The number of journalists killed worldwide in retaliation for their work nearly doubled this year, according to an annual report by the Committee to Protect Journalists.
The New York-based organization found that 34 journalists were killed in retaliation for their work as of Dec. 14, while at least 53 were killed overall. That compares to 18 retaliation killings among the 47 deaths documented by the committee in 2017.
The report issued Wednesday includes the killing of Washington Post columnist Jamal Khashoggi, a native of Saudi Arabia fiercely critical of its royal regime. His Oct. 2 death inside the Saudi consulate in Istanbul has led to tremors on the global political scene around allegations that Saudi Crown Prince Mohammed bin Salman was involved.
Khashoggi lived in self-imposed exile in the United States, and had gone to the Saudi consulate to formalize his divorce, but was instead strangled and dismembered — allegedly by Saudi agents.
Asked whether he believed the crown prince had ordered Khashoggi’s murder, President Donald Trump said last month, “Maybe he did and maybe he didn’t.” While the president condemned the violence against journalists, the committee noted that he has called them “enemies of the people.”
In addition to retaliation killings, journalists have died in combat or crossfire, or on other dangerous assignments. The deadliest country for journalists this year has been Afghanistan, where 13 journalists were killed, some in back-to-back blasts staged by suicide bombers and claimed by the militant group Islamic State, according to the report.
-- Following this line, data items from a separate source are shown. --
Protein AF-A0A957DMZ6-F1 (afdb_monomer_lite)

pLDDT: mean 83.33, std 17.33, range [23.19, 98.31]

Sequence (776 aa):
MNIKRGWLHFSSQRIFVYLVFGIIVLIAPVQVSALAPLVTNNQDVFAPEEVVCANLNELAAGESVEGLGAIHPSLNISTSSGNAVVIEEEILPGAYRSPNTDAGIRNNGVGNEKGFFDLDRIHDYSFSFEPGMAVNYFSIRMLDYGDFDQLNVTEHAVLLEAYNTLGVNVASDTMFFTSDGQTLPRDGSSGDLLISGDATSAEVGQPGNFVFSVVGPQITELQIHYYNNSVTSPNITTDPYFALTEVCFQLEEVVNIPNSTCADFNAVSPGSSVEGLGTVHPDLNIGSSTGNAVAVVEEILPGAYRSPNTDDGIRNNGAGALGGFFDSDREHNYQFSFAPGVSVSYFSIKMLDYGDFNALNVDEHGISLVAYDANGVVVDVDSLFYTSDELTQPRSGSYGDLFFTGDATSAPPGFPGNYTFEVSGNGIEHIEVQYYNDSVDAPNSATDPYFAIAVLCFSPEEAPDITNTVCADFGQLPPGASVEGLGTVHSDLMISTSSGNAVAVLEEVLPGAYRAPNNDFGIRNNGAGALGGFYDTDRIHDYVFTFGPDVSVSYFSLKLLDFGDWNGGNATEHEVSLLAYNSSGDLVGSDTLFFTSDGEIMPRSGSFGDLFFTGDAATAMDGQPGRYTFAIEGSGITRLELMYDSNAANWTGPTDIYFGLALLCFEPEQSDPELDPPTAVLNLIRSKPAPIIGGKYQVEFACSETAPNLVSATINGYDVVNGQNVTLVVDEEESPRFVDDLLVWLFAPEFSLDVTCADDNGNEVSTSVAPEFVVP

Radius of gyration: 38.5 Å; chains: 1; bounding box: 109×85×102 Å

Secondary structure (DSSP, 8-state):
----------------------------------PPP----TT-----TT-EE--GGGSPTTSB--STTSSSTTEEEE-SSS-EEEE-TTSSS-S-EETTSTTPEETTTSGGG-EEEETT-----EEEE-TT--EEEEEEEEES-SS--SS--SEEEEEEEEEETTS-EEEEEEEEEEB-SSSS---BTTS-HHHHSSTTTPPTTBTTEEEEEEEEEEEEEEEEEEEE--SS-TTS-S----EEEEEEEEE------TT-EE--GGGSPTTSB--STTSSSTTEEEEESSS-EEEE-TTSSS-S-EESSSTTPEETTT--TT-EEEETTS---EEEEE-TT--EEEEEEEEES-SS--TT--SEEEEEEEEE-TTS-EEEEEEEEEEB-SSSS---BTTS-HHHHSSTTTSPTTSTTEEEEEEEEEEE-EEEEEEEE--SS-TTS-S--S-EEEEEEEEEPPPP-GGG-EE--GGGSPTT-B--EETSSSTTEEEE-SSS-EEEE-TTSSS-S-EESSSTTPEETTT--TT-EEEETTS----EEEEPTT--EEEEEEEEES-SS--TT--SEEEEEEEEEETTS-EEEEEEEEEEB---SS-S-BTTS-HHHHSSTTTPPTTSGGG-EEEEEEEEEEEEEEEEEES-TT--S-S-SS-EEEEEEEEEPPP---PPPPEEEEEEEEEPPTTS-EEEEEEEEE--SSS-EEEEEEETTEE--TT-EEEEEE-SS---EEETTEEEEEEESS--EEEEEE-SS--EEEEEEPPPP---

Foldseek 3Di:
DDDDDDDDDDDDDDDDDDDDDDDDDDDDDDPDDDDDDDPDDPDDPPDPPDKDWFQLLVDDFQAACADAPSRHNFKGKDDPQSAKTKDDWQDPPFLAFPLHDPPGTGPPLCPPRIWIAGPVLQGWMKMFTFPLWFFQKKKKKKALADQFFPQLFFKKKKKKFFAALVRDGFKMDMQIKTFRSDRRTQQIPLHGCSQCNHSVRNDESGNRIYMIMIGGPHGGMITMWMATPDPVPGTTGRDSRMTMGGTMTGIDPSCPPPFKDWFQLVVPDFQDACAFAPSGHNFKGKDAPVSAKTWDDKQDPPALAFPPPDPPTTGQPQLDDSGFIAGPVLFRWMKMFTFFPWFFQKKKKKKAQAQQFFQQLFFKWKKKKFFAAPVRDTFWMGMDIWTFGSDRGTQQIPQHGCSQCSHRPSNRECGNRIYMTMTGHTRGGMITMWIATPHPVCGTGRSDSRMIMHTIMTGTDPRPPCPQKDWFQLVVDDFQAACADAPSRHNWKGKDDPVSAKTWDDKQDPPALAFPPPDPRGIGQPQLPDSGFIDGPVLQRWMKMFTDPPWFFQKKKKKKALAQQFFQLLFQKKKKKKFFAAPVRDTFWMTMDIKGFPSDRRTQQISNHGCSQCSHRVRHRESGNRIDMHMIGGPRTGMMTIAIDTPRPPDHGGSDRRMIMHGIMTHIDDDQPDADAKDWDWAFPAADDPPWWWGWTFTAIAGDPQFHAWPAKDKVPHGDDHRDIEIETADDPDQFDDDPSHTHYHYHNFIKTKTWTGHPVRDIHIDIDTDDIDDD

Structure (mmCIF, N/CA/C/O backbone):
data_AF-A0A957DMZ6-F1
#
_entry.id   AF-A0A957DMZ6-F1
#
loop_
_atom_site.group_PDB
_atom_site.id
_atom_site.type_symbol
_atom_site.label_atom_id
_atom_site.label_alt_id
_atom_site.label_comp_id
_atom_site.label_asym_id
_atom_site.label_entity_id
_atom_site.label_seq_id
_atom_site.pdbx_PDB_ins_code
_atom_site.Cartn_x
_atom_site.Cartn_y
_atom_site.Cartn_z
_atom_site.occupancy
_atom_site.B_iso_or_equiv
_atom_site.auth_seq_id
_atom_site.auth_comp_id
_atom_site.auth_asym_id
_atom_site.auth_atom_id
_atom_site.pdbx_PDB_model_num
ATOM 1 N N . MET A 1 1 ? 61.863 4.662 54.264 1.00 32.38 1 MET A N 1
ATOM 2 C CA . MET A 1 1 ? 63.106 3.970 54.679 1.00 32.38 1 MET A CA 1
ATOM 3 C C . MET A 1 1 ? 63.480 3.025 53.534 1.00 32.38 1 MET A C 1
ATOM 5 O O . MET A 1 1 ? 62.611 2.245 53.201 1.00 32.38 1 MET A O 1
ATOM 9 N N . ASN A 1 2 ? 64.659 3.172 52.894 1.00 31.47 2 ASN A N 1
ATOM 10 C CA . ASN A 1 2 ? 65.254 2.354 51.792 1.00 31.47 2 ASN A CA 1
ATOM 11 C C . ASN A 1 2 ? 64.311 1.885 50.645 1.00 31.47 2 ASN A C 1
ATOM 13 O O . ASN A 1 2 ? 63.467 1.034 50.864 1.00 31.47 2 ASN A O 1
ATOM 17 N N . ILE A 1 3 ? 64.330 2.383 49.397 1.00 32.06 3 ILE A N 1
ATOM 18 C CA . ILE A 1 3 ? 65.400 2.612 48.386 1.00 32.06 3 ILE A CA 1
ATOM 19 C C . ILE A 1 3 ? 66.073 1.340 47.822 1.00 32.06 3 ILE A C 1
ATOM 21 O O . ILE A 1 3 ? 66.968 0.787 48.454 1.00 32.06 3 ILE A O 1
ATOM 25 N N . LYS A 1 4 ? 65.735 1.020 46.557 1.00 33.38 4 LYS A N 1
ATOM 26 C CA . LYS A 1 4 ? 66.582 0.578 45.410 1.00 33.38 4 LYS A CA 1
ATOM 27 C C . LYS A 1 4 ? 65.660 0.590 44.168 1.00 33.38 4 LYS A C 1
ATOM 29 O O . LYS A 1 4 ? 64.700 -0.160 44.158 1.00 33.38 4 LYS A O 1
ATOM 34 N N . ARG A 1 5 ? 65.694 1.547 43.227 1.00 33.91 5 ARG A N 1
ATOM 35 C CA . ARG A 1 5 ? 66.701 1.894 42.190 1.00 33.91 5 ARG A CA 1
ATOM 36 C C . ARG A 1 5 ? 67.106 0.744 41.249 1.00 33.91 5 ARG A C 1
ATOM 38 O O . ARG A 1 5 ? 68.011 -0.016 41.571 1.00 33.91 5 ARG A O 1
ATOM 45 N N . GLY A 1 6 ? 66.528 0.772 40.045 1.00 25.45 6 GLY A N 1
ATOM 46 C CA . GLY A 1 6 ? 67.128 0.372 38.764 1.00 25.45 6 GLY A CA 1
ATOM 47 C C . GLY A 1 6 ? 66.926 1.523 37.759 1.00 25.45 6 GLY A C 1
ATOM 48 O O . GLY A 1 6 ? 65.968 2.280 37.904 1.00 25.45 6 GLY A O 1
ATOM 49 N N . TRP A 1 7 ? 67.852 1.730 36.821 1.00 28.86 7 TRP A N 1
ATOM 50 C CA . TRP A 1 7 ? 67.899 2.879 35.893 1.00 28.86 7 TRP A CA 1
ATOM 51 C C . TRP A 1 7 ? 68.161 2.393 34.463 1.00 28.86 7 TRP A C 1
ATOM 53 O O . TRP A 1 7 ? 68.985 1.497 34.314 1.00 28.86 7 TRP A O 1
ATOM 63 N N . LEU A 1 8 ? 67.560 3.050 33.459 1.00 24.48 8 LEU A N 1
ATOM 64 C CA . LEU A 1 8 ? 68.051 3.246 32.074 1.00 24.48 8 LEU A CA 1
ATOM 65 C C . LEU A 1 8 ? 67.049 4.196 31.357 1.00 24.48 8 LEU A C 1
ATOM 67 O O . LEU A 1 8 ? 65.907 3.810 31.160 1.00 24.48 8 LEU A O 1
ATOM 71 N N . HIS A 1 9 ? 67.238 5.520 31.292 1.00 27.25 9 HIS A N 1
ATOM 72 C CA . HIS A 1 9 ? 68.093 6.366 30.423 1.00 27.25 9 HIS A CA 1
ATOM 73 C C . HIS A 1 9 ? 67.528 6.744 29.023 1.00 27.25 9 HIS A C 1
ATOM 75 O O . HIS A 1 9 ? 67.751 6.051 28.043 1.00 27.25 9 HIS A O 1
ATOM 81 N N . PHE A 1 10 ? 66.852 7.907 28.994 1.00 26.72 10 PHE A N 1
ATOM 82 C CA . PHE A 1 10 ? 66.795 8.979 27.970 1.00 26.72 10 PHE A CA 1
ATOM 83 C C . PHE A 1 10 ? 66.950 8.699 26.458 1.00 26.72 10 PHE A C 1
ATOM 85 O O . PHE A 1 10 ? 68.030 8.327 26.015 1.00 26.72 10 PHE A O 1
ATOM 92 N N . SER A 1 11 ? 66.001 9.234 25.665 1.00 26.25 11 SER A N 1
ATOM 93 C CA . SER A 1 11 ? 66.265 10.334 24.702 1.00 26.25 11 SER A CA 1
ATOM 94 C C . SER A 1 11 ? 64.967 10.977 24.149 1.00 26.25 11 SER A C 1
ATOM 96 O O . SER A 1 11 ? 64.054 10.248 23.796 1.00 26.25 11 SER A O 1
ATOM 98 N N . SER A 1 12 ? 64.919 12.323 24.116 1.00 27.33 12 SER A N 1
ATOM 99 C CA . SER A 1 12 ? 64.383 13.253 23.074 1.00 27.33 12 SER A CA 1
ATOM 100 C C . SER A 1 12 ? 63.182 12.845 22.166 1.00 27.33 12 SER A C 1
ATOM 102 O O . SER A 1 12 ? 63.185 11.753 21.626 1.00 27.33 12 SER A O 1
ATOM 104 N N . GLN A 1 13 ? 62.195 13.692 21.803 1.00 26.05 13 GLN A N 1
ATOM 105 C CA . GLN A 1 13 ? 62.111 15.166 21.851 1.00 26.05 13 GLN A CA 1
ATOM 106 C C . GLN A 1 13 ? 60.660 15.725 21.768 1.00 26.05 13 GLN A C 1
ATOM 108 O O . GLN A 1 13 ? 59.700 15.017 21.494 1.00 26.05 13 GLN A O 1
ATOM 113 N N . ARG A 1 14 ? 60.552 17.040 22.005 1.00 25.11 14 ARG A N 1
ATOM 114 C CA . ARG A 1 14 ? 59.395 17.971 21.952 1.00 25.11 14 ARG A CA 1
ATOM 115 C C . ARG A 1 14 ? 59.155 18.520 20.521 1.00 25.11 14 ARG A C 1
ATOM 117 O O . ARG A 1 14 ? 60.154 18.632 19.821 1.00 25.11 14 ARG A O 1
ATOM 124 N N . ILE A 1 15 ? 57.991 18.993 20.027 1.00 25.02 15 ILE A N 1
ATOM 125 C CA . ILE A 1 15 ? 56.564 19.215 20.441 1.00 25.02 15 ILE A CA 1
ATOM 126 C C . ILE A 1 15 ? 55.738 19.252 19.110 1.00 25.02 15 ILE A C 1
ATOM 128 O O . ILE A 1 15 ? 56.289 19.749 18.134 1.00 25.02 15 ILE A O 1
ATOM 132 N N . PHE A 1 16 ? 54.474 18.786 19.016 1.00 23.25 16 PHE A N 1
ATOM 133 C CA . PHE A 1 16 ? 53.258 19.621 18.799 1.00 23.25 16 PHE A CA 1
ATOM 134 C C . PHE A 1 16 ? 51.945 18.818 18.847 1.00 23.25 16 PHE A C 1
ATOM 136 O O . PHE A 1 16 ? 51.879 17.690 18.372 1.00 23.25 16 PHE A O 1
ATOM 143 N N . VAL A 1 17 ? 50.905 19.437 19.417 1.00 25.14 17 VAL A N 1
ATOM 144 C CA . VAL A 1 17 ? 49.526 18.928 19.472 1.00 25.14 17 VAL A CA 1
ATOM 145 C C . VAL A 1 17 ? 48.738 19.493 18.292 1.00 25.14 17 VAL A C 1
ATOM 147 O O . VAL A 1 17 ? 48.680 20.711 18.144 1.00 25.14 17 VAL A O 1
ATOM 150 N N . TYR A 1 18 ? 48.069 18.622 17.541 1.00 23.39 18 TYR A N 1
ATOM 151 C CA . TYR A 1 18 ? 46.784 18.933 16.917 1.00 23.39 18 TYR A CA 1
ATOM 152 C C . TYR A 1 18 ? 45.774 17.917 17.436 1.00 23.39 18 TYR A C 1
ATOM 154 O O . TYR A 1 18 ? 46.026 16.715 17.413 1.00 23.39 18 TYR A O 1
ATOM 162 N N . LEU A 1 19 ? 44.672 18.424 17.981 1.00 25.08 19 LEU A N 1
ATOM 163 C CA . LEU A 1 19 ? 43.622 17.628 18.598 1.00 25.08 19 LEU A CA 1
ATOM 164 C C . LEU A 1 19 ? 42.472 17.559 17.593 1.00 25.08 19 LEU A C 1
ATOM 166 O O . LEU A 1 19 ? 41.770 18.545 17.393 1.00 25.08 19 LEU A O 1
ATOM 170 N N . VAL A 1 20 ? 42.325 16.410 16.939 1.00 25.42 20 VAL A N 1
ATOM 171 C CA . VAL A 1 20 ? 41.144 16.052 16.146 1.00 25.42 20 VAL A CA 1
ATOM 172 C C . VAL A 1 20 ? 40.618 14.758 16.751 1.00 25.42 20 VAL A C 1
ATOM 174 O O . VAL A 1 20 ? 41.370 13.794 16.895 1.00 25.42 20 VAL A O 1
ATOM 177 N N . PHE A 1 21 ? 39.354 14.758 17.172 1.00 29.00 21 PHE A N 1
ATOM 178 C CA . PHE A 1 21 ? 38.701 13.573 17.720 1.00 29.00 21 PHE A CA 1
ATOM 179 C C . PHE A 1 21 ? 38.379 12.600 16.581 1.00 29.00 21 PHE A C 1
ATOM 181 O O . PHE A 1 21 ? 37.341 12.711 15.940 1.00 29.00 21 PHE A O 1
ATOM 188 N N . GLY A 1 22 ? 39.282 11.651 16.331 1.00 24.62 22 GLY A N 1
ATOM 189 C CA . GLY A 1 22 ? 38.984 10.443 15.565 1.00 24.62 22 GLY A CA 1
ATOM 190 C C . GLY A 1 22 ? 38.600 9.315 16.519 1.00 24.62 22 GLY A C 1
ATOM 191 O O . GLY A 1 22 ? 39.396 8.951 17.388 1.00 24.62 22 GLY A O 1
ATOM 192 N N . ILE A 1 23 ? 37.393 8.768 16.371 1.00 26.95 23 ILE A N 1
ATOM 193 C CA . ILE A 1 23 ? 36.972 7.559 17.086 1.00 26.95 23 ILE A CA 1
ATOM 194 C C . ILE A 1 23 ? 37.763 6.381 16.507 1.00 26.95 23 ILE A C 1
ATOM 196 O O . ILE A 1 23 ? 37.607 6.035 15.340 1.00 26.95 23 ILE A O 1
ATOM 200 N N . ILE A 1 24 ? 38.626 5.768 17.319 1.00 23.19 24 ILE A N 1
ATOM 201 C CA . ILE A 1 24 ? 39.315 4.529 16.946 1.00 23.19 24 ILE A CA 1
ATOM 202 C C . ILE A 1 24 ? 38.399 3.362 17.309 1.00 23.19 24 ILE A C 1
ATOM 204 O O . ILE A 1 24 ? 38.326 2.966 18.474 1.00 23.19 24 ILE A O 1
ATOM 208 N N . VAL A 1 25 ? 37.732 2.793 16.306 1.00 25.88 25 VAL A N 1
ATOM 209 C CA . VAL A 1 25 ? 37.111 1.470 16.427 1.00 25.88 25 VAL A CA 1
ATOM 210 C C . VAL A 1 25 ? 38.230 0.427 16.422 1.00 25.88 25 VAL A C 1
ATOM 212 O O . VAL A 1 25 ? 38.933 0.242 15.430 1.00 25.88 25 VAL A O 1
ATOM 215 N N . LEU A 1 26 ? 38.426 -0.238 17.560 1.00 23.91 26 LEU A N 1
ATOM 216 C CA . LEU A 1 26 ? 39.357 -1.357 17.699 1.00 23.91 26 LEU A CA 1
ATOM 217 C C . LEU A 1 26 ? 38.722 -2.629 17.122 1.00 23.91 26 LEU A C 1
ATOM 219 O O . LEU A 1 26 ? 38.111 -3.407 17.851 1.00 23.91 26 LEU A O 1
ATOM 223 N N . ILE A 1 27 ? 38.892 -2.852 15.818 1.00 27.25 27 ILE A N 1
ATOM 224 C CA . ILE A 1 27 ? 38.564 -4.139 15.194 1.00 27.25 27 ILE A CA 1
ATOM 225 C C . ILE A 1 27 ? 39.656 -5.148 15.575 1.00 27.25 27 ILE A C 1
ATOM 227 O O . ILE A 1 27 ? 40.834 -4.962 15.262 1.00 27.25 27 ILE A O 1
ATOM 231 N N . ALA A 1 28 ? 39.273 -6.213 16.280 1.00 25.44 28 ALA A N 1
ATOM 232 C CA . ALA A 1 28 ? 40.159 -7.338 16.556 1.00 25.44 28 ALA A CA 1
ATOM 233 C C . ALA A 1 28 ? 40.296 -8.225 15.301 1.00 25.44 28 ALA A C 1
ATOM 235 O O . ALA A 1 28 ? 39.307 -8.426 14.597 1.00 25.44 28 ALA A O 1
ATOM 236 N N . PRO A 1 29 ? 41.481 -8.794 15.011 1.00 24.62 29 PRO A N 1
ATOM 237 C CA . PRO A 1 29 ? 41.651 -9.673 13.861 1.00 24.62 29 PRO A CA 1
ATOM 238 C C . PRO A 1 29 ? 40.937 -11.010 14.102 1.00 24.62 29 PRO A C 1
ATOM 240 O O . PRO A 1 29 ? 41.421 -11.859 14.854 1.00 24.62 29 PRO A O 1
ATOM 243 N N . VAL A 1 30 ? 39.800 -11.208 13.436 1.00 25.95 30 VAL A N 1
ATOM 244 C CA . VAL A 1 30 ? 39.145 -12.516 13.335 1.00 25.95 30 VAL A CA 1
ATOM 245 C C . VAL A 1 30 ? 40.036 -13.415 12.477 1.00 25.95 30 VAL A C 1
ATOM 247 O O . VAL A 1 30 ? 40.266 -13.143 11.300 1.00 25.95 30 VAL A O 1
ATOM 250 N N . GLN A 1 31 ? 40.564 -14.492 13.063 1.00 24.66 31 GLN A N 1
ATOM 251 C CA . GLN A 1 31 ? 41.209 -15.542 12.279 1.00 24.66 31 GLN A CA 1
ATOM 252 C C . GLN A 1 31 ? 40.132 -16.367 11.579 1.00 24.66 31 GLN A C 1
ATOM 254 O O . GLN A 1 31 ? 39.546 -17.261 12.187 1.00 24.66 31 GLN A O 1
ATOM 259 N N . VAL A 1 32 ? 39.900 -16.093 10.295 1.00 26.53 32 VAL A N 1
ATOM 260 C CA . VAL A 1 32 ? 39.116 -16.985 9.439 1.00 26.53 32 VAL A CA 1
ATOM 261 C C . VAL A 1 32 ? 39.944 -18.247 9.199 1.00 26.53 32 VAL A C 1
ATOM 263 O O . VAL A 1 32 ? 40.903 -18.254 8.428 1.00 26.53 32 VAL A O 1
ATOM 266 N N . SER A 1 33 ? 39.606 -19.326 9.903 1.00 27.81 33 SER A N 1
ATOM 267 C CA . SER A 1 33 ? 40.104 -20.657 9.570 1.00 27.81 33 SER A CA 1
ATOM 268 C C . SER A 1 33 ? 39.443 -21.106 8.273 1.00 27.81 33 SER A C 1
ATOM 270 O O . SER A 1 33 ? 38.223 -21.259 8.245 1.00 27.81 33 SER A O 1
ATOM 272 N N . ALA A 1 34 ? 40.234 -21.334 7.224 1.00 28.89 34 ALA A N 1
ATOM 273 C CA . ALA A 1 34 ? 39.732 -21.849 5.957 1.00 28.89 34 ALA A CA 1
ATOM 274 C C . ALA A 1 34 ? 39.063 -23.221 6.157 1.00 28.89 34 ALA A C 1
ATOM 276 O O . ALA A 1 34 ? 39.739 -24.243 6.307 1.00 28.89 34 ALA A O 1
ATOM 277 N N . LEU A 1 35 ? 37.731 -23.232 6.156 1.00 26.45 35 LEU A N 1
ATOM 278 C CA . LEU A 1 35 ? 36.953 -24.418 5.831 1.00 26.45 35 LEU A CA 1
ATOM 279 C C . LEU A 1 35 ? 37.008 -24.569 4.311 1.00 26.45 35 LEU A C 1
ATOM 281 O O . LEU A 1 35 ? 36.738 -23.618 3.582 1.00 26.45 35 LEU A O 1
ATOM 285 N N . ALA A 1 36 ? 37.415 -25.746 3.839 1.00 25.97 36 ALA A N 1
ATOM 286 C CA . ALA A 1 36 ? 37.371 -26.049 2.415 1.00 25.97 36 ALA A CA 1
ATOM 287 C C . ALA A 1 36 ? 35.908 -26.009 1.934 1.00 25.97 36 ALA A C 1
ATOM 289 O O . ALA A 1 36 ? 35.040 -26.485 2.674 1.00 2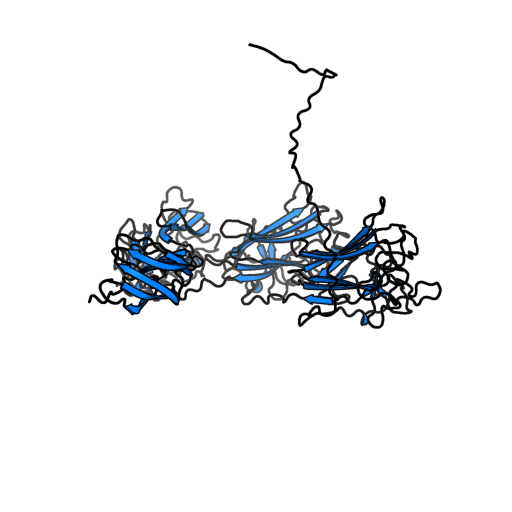5.97 36 ALA A O 1
ATOM 290 N N . PRO A 1 37 ? 35.625 -25.479 0.729 1.00 28.25 37 PRO A N 1
ATOM 291 C CA . PRO A 1 37 ? 34.272 -25.473 0.198 1.00 28.25 37 PRO A CA 1
ATOM 292 C C . PRO A 1 37 ? 33.771 -26.912 0.074 1.00 28.25 37 PRO A C 1
ATOM 294 O O . PRO A 1 37 ? 34.464 -27.796 -0.442 1.00 28.25 37 PRO A O 1
ATOM 297 N N . LEU A 1 38 ? 32.563 -27.149 0.578 1.00 23.95 38 LEU A N 1
ATOM 298 C CA . LEU A 1 38 ? 31.879 -28.415 0.391 1.00 23.95 38 LEU A CA 1
ATOM 299 C C . LEU A 1 38 ? 31.396 -28.446 -1.062 1.00 23.95 38 LEU A C 1
ATOM 301 O O . LEU A 1 38 ? 30.394 -27.822 -1.387 1.00 23.95 38 LEU A O 1
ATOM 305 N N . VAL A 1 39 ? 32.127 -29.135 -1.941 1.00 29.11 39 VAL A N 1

Media freedom group Reporters Without Borders said Tuesday that the U.S. made it into the top five deadliest countries for journalists this year for the first time, with six dying, including four who were among five people killed by a gunman who opened fire in the offices of Maryland newspaper Capital Gazette on June 28. The shooting was the deadliest single attack on the media in recent U.S. history. A sales associate was also killed. The man had threatened the newspaper after losing a defamation lawsuit. Another two died while covering extreme weather.
In addition, the committee said the imprisonment of journalists has been on the rise.
“The context for the crisis is varied and complex, and closely tied to changes in technology that have allowed more people to practice journalism even as it has made journalists expendable to the political and criminal groups who once needed the news media to spread their message,” the committee said in its report.
Time magazine last week recognized jailed and killed journalists as its “person of the year,” including Khashoggi, Maria Ressa imprisoned in the Philippines, Wa Lone and Kyaw Soe Oo imprisoned in Myanmar, and staff at the Capital Gazette.
Journalists also have died this year in Slovakia, where 27-year-old investigative reporter Jan Kuciak was fatally shot while probing alleged corruption, and in Malta, where Daphne Caruana Galizia, on a similar mission, was killed by a bomb placed in her car. At least four journalists were murdered in Mexico, two in Brazil, and two Palestinian journalists were shot and killed by Israeli soldiers during protests in the Gaza Strip, according to the report.
In Syria and Yemen, two of the worst civil-war decimated countries, the fewest journalists were killed since 2011. Three died in Yemen, and in Syria, the committee recorded nine deaths compared to a high of 31 in 2012. However, the drop may be due to limited access or extreme risks that discourage media visits, the committee said.